Even if you factor in data from the US Centers for Disease Control and Prevention (CDC), which states there were 6,153 reported cases of rabies in animals in 2010, that’s for animals in the entire US, and not only skunks but also raccoons, foxes, bats and others. Texas isn’t the only state to opt for preventative rabies vaccination of wildlife, either. According to the Human Society of the United States (HSUS):4

“Federal and state wildlife officials have been vaccinating wildlife in many regions over the past 15 years. They distribute vaccine-laden baits that the target animals eat and thereby vaccinate themselves. Right now, oral rabies vaccination of wildlife focuses on halting the spread of specific types of rabies in targeted carrier species. Next, it’s hoped that this tool can shrink the diseases’ range.”

The end question remains the same, not only for Texas but for the entire US: is it really necessary to spend $300 million a year on rabies prevention… and what are the potential consequences of vaccinating wildlife?

What Exactly Is Rabies?

Rabies is a viral disease that most often enters your body through a bite or wound contaminated by the saliva from an infected animal. If it manages to infect the central nervous system, it can lead to early symptoms that include fever, headache, weakness and discomfort. As the disease progresses, it can lead to insomnia, anxiety, confusion, paralysis, hallucinations, difficulty swallowing, fear of water and death.

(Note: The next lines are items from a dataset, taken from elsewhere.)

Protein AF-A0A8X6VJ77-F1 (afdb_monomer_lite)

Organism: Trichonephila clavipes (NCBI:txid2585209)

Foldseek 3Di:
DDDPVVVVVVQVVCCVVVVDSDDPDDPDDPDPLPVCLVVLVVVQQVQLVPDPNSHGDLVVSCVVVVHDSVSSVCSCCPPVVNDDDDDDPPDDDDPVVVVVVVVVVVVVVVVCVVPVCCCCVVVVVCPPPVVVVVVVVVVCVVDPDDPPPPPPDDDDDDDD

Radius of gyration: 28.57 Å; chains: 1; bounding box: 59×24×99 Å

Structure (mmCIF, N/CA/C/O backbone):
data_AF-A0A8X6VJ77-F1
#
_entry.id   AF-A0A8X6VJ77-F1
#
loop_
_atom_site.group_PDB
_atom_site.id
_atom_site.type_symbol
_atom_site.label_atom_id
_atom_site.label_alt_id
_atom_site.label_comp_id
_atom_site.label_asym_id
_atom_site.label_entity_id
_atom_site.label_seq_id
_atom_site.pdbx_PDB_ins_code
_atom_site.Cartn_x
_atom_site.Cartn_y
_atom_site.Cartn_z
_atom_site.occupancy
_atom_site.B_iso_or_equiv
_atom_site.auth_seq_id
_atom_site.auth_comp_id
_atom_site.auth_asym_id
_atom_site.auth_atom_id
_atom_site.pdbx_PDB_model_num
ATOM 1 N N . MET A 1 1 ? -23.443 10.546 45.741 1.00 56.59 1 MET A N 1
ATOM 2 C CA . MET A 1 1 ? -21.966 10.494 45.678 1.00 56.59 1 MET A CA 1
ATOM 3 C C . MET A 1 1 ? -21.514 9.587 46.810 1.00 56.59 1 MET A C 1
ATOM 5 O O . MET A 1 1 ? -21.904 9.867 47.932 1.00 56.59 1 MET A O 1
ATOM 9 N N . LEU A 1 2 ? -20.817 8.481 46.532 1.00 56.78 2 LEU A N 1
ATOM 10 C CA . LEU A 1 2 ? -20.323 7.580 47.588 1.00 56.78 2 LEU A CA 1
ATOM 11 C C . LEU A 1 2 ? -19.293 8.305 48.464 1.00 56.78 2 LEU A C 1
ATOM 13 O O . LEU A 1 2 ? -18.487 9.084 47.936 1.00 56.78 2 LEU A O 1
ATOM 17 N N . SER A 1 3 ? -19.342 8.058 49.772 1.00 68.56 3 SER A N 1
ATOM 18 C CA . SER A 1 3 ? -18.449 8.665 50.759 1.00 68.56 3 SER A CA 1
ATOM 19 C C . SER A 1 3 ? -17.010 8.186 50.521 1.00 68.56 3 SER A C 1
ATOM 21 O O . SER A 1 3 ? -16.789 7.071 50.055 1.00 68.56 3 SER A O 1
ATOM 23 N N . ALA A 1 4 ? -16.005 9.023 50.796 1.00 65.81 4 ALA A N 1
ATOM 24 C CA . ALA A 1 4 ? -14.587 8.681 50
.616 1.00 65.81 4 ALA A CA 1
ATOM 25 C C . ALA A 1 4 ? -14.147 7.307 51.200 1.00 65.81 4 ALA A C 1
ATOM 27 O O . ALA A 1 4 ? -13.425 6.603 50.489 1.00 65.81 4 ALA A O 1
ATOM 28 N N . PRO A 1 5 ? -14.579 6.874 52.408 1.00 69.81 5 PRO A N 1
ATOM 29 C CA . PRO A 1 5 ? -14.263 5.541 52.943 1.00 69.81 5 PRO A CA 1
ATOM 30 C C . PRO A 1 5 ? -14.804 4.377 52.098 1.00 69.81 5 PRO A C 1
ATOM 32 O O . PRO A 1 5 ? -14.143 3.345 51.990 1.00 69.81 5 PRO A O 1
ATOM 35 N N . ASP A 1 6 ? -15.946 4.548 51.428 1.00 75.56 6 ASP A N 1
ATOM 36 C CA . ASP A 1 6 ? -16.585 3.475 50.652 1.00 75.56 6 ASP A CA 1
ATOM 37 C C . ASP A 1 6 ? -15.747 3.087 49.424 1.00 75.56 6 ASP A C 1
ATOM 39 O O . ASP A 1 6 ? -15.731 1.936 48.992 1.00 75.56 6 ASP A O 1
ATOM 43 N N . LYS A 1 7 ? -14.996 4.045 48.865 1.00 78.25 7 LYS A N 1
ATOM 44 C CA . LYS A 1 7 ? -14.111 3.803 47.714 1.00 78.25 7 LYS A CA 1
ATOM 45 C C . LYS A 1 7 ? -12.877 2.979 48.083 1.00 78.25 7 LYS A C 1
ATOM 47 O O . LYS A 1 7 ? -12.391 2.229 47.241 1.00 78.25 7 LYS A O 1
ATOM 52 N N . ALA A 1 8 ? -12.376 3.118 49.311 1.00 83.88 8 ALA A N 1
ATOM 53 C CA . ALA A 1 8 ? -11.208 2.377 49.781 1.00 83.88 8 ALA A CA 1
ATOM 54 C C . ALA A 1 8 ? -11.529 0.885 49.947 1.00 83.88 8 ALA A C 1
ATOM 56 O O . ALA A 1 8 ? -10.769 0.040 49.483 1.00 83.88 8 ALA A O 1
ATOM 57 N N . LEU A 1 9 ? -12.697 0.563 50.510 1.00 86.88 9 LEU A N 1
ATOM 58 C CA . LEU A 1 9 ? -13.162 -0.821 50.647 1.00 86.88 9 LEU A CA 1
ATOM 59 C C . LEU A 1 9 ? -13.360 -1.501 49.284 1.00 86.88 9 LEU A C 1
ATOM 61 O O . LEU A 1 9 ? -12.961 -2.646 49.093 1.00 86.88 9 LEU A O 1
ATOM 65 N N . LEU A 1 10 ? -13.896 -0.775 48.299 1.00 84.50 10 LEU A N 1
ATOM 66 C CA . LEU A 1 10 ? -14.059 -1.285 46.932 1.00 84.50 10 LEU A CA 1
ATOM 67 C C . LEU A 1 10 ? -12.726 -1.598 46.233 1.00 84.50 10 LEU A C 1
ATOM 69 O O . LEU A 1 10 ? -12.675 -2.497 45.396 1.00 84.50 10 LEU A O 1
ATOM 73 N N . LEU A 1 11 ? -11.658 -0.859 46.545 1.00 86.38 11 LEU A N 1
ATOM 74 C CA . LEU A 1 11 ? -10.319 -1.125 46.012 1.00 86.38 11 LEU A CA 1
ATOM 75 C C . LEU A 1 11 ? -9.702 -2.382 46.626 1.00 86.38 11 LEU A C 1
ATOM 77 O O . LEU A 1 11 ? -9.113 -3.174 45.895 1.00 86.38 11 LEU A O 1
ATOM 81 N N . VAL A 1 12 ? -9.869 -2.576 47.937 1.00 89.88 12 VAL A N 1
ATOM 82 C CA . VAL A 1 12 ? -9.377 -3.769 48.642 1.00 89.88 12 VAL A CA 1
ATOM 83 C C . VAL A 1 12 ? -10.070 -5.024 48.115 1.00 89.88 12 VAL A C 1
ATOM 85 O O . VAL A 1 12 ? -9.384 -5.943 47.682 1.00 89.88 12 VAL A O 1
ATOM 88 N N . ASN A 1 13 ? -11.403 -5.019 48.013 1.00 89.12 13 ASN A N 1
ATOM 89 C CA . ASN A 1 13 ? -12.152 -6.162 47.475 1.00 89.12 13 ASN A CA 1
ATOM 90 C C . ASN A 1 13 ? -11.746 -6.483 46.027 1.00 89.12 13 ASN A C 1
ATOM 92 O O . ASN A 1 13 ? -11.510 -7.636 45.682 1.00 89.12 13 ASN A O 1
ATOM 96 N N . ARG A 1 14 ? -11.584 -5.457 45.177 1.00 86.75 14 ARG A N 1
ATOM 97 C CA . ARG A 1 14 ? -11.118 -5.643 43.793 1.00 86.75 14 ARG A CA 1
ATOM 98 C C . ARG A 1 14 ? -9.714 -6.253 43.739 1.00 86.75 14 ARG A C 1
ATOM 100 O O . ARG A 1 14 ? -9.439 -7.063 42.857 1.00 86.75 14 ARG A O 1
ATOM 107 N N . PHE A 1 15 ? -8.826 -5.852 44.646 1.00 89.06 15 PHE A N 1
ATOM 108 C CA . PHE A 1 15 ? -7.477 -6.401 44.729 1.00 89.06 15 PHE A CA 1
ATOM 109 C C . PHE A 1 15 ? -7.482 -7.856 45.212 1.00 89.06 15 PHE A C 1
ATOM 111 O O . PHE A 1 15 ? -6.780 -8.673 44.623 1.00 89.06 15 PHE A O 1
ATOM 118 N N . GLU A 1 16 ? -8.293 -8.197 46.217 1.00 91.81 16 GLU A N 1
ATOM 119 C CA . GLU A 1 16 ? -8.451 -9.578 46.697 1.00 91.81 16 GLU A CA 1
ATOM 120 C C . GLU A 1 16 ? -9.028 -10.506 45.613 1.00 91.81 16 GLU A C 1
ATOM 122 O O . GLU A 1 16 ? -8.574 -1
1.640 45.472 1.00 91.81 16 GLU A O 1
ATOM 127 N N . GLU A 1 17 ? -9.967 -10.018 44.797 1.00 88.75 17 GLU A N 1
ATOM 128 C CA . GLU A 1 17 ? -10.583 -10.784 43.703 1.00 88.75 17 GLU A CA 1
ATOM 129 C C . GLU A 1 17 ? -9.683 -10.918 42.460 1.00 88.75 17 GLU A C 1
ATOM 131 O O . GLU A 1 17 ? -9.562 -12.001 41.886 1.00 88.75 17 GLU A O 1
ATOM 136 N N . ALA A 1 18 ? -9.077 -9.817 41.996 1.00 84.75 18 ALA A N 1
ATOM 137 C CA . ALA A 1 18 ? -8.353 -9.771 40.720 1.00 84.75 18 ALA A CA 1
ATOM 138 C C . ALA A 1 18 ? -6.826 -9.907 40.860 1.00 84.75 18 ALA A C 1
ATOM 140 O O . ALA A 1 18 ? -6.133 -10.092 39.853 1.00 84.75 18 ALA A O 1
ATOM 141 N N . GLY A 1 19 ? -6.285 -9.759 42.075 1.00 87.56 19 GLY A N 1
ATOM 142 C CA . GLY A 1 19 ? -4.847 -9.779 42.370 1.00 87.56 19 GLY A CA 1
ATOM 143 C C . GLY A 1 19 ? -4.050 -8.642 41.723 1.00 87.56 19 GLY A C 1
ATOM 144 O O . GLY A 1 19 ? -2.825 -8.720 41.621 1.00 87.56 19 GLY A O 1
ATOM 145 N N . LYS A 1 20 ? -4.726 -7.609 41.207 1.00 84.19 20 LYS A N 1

If you have been bitten by a wild animal (or a dog with unknown rabies status), wash the wound thoroughly with soap and water, as this will help to decrease your risk of infection.

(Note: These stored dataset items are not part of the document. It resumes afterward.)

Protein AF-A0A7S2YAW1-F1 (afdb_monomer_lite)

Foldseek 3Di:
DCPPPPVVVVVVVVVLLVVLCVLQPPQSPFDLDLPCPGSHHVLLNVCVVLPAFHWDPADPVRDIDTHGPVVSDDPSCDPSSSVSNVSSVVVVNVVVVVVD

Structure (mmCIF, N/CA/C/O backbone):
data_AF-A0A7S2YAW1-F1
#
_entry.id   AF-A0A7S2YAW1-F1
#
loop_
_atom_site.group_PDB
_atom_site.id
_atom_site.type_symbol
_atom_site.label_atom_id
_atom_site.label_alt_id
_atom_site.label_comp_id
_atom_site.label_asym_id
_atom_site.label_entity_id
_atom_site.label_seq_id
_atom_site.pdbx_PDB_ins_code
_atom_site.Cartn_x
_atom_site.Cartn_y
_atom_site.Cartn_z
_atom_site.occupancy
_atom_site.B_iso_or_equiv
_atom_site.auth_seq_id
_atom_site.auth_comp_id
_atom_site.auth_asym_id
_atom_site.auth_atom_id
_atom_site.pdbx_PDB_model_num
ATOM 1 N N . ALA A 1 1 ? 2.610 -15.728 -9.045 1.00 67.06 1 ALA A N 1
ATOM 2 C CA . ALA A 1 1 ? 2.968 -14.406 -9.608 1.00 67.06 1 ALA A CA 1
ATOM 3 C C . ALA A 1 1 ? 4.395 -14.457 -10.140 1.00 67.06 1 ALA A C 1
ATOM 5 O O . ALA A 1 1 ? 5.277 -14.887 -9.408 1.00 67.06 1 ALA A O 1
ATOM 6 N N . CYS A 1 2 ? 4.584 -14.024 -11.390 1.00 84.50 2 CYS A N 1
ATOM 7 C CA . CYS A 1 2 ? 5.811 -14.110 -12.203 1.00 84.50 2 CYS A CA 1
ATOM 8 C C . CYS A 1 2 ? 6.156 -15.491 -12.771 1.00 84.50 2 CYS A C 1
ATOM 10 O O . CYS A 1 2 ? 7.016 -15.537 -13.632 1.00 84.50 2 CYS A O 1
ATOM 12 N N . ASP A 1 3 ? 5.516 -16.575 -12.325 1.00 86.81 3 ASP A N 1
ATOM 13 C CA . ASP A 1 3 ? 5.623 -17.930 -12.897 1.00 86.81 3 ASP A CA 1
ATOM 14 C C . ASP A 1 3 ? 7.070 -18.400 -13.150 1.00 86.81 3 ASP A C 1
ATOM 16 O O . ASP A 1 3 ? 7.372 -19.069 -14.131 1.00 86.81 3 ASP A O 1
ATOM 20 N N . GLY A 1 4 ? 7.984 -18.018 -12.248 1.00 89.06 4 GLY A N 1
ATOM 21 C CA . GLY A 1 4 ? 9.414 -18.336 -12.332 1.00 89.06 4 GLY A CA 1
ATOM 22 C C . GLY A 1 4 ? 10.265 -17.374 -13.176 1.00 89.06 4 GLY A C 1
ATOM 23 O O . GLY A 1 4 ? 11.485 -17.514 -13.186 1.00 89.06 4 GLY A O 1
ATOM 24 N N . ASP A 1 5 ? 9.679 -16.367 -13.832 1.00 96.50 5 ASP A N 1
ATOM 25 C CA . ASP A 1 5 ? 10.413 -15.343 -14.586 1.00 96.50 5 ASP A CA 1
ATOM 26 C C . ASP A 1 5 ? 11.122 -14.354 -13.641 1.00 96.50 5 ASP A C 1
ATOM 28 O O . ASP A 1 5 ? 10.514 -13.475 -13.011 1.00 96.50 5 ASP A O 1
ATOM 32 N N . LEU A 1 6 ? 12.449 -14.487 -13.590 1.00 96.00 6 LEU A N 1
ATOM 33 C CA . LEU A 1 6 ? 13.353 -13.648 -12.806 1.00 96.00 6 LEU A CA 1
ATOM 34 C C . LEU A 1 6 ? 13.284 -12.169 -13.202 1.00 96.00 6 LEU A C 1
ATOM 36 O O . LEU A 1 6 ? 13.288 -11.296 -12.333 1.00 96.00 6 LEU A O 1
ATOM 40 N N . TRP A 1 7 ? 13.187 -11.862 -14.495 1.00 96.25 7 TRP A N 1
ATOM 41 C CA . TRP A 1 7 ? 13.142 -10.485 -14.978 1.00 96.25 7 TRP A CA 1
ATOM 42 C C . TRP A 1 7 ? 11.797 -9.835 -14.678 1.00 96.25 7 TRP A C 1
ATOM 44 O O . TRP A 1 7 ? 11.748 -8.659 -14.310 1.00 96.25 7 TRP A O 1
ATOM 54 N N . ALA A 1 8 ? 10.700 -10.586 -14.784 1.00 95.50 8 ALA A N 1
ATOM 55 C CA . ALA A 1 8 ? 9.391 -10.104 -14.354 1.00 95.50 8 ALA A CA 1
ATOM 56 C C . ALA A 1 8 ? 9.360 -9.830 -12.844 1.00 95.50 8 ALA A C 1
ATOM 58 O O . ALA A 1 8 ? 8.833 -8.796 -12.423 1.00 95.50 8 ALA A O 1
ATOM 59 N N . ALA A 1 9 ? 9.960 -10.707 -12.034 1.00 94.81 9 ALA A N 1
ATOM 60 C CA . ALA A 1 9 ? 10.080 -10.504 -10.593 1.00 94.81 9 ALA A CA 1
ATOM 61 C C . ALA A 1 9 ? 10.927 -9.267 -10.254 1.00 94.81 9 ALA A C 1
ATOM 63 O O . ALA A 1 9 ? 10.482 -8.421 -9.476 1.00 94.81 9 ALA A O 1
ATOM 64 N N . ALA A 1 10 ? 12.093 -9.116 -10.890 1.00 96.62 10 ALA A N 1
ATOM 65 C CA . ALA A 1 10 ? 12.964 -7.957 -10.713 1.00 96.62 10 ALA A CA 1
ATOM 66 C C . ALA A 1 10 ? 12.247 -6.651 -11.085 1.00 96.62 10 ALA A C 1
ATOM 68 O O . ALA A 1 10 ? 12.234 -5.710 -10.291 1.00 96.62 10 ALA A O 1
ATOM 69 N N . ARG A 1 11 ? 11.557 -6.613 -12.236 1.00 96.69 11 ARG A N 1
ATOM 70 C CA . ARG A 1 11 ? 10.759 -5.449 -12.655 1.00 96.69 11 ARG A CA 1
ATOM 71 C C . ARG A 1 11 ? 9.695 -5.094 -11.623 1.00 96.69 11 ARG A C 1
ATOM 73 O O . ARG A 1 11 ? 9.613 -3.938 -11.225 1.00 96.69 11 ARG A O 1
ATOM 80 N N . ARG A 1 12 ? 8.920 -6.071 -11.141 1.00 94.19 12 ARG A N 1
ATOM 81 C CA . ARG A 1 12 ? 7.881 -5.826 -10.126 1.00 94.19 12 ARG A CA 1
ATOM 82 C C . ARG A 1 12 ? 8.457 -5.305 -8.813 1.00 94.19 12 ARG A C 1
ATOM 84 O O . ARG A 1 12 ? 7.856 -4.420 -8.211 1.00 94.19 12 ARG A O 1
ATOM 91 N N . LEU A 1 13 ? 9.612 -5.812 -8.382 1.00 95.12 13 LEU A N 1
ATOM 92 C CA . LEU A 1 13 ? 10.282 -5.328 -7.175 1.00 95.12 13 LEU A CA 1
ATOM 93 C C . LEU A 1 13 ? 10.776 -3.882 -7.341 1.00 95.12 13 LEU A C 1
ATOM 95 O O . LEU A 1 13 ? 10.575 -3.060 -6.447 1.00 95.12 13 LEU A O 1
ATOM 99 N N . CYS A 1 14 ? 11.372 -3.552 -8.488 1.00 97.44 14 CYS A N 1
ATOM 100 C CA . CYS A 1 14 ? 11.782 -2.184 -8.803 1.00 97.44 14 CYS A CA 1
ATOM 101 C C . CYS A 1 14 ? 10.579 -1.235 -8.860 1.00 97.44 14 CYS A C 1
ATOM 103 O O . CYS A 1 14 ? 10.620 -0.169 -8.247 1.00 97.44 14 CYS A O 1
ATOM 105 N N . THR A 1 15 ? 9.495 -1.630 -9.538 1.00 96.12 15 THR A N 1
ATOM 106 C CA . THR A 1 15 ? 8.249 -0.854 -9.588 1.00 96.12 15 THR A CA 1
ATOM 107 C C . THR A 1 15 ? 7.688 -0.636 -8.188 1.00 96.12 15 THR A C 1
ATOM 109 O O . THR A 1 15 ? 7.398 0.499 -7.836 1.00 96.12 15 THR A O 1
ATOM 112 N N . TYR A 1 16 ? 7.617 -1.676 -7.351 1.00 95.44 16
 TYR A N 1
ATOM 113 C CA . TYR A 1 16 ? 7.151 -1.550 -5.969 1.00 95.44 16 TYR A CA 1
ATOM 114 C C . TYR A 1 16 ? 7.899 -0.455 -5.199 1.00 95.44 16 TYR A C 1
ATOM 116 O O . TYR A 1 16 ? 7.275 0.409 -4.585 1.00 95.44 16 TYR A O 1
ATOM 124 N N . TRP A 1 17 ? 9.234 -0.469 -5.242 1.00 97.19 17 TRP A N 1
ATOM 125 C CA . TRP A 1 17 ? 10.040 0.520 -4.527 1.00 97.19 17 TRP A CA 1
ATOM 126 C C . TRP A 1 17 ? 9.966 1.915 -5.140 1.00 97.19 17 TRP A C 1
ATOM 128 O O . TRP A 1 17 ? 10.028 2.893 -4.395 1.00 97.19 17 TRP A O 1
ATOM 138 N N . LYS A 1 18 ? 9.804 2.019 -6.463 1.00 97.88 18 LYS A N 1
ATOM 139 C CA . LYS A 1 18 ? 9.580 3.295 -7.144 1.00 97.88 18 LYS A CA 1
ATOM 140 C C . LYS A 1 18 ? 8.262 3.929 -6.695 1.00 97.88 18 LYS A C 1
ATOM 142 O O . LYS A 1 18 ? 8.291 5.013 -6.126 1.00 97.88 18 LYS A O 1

Next, talk to a doctor about your next steps. He or she will probably contact the local or state health department and, if it’s deemed that the animal was rabid or at high risk of being rabid, you may need to start postexposure prophylaxis (PEP), which consists of a series of vaccines that can protect you from developing rabies. But remember, though rabies is serious, and frightening, it’s extremely rare. HSUS puts it into perspective:

Given all the media attention that rabies regularly receives, it may be somewhat surprising to learn that very few people die from rabies nationwide each year. Over the past 10 years, rabies has killed only a total of 28 people in the U.S. This amounts to fewer than 3 fatalities a year nationwide.

People who contracted rabies in the United States were mostly infected by a bat. Most didn’t even know they were bitten. Some may have been sleeping when bitten. Others handled a bat bare-handed without realizing they’d been potentially exposed to rabies. But don’t panic over every bat sighting. Less than one-half of one percent of all bats in North America carries rabies. Although raccoons suffer from rabies more than any other mammal in the United States (about 35 percent of all animal rabies cases), only one human death from the raccoon strain of rabies has been recorded in the United States.”

Transmission of Rabies Virus from an Organ Donor to Four Transplant Recipients.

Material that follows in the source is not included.